For BC Place in Vancouver, its mission didn’t end at hosting the Opening and Closing Ceremonies of the 2010 Winter Olympics.

After fulfilling its role as Olympic Stadium in February 2010, the building was shuttered for massive renovations that April. Less than a year and a half later, the 28-year-old venue on the north side of False Creek has been transformed into a nearly unrecognizable, state-of-the-art stadium for the CFL’s BC Lions and Major League Soccer’s newest member, the Vancouver Whitecaps FC.

On Sept. 30, the Lions returned to BC Place from their temporary home at Empire Field in Hastings Park, defeating the Edmonton Eskimos 33-24 in front of more than 40,000 fans. The revitalized BC Place, constructed over the building’s original concrete structure, will host the 99th CFL Grey Cup next month.

For BC’s Largest Venue, Canada’s Biggest Video Board
BC Place, the largest stadium in British Columbia and third-largest permanent venue in Canada (behind Olympic Stadium in Montreal and Commonwealth Stadium in Edmonton, AB), boasts the largest cable-supported retractable roof in the world. When fully retracted, it provides an opening of more than 90,000 square ft., spanning the length of the field. The air-supported roof has been replaced by 36 roof support masts, resembling a crown on the Vancouver skyline.

Not wanting to sacrifice the guest experience for design aesthetics, BC Pavilion Corp. (PavCo), which owns and manages the building, approached Anthony James Partners to design a scoreboard that could be suspended above the middle of the field.

“There were some design requirements [related to weight] that had to be adhered to, so it was [a balance],” explains Fred Gray, director of construction services, Anthony James Partners. “[You need] the right-size screens, but you also need to keep the weight of the overall center-hung scoreboard down because the cable-suspended roof was only designed to take a certain amount of weight.”

Despite the restrictions posed by the roof’s unique structure, Anthony James Partners constructed the second-largest center-hung video board in North America.

The 100,000-lb., four-sided, cable-suspended structure is second only to the mammoth creation in Cowboys Stadium and boasts four HD, surface-mount 16-mm LED screens provided by Lighthouse Technologies. Two sideline displays measure approximately 68 x 38 ft., and end-zone displays measure 33 x 21 ft. Loudspeaker arrays are mounted both above and on the video board, as well as under the balconies.

Lions, Whitecaps Make BC Place Theirs
Supplementing the center-hung scoreboard, which is operated from a video control room located on the building’s third floor near the west end zone, are 360-degree fascia and 20-mm LED sideline displays.

Both the Lions and Whitecaps plan to make full use of the video boards located around BC Place, with slight differences in approach. The Lions will display score and time on the ribbon board, located at the base of the roof, and raise the sideline LED displays off the field.

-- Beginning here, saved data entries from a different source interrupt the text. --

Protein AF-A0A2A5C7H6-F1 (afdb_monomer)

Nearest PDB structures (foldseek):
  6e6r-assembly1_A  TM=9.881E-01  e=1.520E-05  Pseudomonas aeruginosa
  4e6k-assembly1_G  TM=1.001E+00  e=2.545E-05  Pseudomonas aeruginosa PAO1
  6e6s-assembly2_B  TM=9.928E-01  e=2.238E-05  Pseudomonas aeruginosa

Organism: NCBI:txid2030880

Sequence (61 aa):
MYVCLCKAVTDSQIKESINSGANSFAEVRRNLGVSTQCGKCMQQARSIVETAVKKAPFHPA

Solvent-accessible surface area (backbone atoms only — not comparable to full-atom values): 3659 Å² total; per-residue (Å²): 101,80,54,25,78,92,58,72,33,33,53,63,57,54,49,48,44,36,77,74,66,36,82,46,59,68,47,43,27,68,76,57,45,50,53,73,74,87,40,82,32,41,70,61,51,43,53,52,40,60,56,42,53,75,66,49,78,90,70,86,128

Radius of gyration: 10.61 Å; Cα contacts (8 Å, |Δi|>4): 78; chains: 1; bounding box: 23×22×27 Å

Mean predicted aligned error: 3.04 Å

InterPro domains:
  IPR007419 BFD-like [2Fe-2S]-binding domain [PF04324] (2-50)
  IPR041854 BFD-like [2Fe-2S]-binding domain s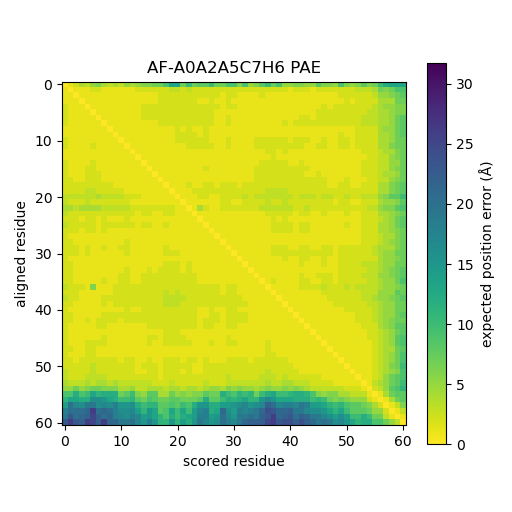uperfamily [G3DSA:1.10.10.1100] (1-55)
  IPR052371 Bacterioferritin-associated ferredoxin [PTHR37424] (1-54)

Structure (mmCIF, N/CA/C/O backbone):
data_AF-A0A2A5C7H6-F1
#
_entry.id   AF-A0A2A5C7H6-F1
#
loop_
_atom_site.group_PDB
_atom_site.id
_atom_site.type_symbol
_atom_site.label_atom_id
_atom_site.label_alt_id
_atom_site.label_comp_id
_atom_site.label_asym_id
_atom_site.label_entity_id
_atom_site.label_seq_id
_atom_site.pdbx_PDB_ins_code
_atom_site.Cartn_x
_atom_site.Cartn_y
_atom_site.Cartn_z
_atom_site.occupancy
_atom_site.B_iso_or_equiv
_atom_site.auth_seq_id
_atom_site.auth_comp_id
_atom_site.auth_asym_id
_atom_site.auth_atom_id
_atom_site.pdbx_PDB_model_num
ATOM 1 N N . MET A 1 1 ? -2.462 10.936 -3.675 1.00 90.00 1 MET A N 1
ATOM 2 C CA . MET A 1 1 ? -1.185 11.053 -4.413 1.00 90.00 1 MET A CA 1
ATOM 3 C C . MET A 1 1 ? -0.672 9.678 -4.826 1.00 90.00 1 MET A C 1
ATOM 5 O O . MET A 1 1 ? -0.889 8.717 -4.094 1.00 90.00 1 MET A O 1
ATOM 9 N N . TYR A 1 2 ? 0.027 9.575 -5.961 1.00 97.81 2 TYR A N 1
ATOM 10 C CA . TYR A 1 2 ? 0.787 8.363 -6.282 1.00 97.81 2 TYR A CA 1
ATOM 11 C C . TYR A 1 2 ? 1.990 8.238 -5.352 1.00 97.81 2 TYR A C 1
ATOM 13 O O . TYR A 1 2 ? 2.784 9.164 -5.220 1.00 97.81 2 TYR A O 1
ATOM 21 N N . VAL A 1 3 ? 2.107 7.077 -4.720 1.00 98.38 3 VAL A N 1
ATOM 22 C CA . VAL A 1 3 ? 3.218 6.720 -3.835 1.00 98.38 3 VAL A CA 1
ATOM 23 C C . VAL A 1 3 ? 4.208 5.836 -4.587 1.00 98.38 3 VAL A C 1
ATOM 25 O O . VAL A 1 3 ? 5.413 6.032 -4.476 1.00 98.38 3 VAL A O 1
ATOM 28 N N . CYS A 1 4 ? 3.723 4.888 -5.395 1.00 98.69 4 CYS A N 1
ATOM 29 C CA . CYS A 1 4 ? 4.560 4.017 -6.217 1.00 98.69 4 CYS A CA 1
ATOM 30 C C . CYS A 1 4 ? 4.225 4.186 -7.696 1.00 98.69 4 CYS A C 1
ATOM 32 O O . CYS A 1 4 ? 3.210 3.675 -8.158 1.00 98.69 4 CYS A O 1
ATOM 34 N N . LEU A 1 5 ? 5.107 4.842 -8.451 1.00 98.56 5 LEU A N 1
ATOM 35 C CA . LEU A 1 5 ? 4.929 5.020 -9.898 1.00 98.56 5 LEU A CA 1
ATOM 36 C C . LEU A 1 5 ? 5.059 3.697 -10.664 1.00 98.56 5 LEU A C 1
ATOM 38 O O . LEU A 1 5 ? 4.270 3.410 -11.550 1.00 98.56 5 LEU A O 1
ATOM 42 N N . CYS A 1 6 ? 6.003 2.850 -10.252 1.00 98.62 6 CYS A N 1
ATOM 43 C CA . CYS A 1 6 ? 6.249 1.526 -10.825 1.00 98.62 6 CYS A CA 1
ATOM 44 C C . CYS A 1 6 ? 5.023 0.601 -10.850 1.00 98.62 6 CYS A C 1
ATOM 46 O O . CYS A 1 6 ? 4.894 -0.236 -11.736 1.00 98.62 6 CYS A O 1
ATOM 48 N N . LYS A 1 7 ? 4.157 0.715 -9.841 1.00 98.56 7 LYS A N 1
ATOM 49 C CA . LYS A 1 7 ? 2.985 -0.151 -9.655 1.00 98.56 7 LYS A CA 1
ATOM 50 C C . LYS A 1 7 ? 1.671 0.625 -9.647 1.00 98.56 7 LYS A C 1
ATOM 52 O O . LYS A 1 7 ? 0.648 0.055 -9.302 1.00 98.56 7 LYS A O 1
ATOM 57 N N . ALA A 1 8 ? 1.715 1.915 -9.987 1.00 98.38 8 ALA A N 1
ATOM 58 C CA . ALA A 1 8 ? 0.574 2.826 -9.937 1.00 98.38 8 ALA A CA 1
ATOM 59 C C . ALA A 1 8 ? -0.212 2.762 -8.606 1.00 98.38 8 ALA A C 1
ATOM 61 O O . ALA A 1 8 ? -1.437 2.782 -8.599 1.00 98.38 8 ALA A O 1
ATOM 62 N N . VAL A 1 9 ? 0.494 2.694 -7.469 1.00 98.69 9 VAL A N 1
ATOM 63 C CA . VAL A 1 9 ? -0.135 2.632 -6.136 1.00 98.69 9 VAL A CA 1
ATOM 64 C C . VAL A 1 9 ? -0.255 4.030 -5.546 1.00 98.69 9 VAL A C 1
ATOM 66 O O . VAL A 1 9 ? 0.730 4.776 -5.490 1.00 98.69 9 VAL A O 1
ATOM 69 N N . THR A 1 10 ? -1.444 4.365 -5.061 1.00 98.75 10 THR A N 1
ATOM 70 C CA . THR A 1 10 ? -1.774 5.631 -4.398 1.00 98.75 10 THR A CA 1
ATOM 71 C C . THR A 1 10 ? -1.827 5.494 -2.877 1.00 98.75 10 THR A C 1
ATOM 73 O O . THR A 1 10 ? -1.950 4.397 -2.333 1.00 98.75 10 THR A O 1
ATOM 76 N N . ASP A 1 11 ? -1.753 6.618 -2.164 1.00 98.19 11 ASP A N 1
ATOM 77 C CA . ASP A 1 11 ? -1.912 6.630 -0.706 1.00 98.19 11 ASP A CA 1
ATOM 78 C C . ASP A 1 11 ? -3.310 6.166 -0.267 1.00 98.19 11 ASP A C 1
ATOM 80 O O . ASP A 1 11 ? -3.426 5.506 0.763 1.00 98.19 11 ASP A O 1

The Whitecaps have opted to superimpose score and time on the center-hung video board.

“For the Whitecaps, the pitch-side [LED displays are] lined up on one entire sideline,” says Gray. “For a Lions game, they do two sideline sections and set [the displays] up a little higher for TV shots over the crowd.”

Graphics and digital signage will be fed to the video boards and fascia from a small control room located next to the video-control room.

Three video screens, provided by Mitsubishi Electric, are mounted on the exterior of the building, and 1,150 digital screens are placed throughout the interior. More than 300 miles of fiber-optic cable has been installed, and 800 WiFi points support ticket scanners, concession registers, and fans’ mobile devices.

The $563 million (CAD) renovation is complete, but, with plans for a 680,000-square-ft. entertainment complex proposed for neighboring land, including two hotels and a casino, it’s only the beginning.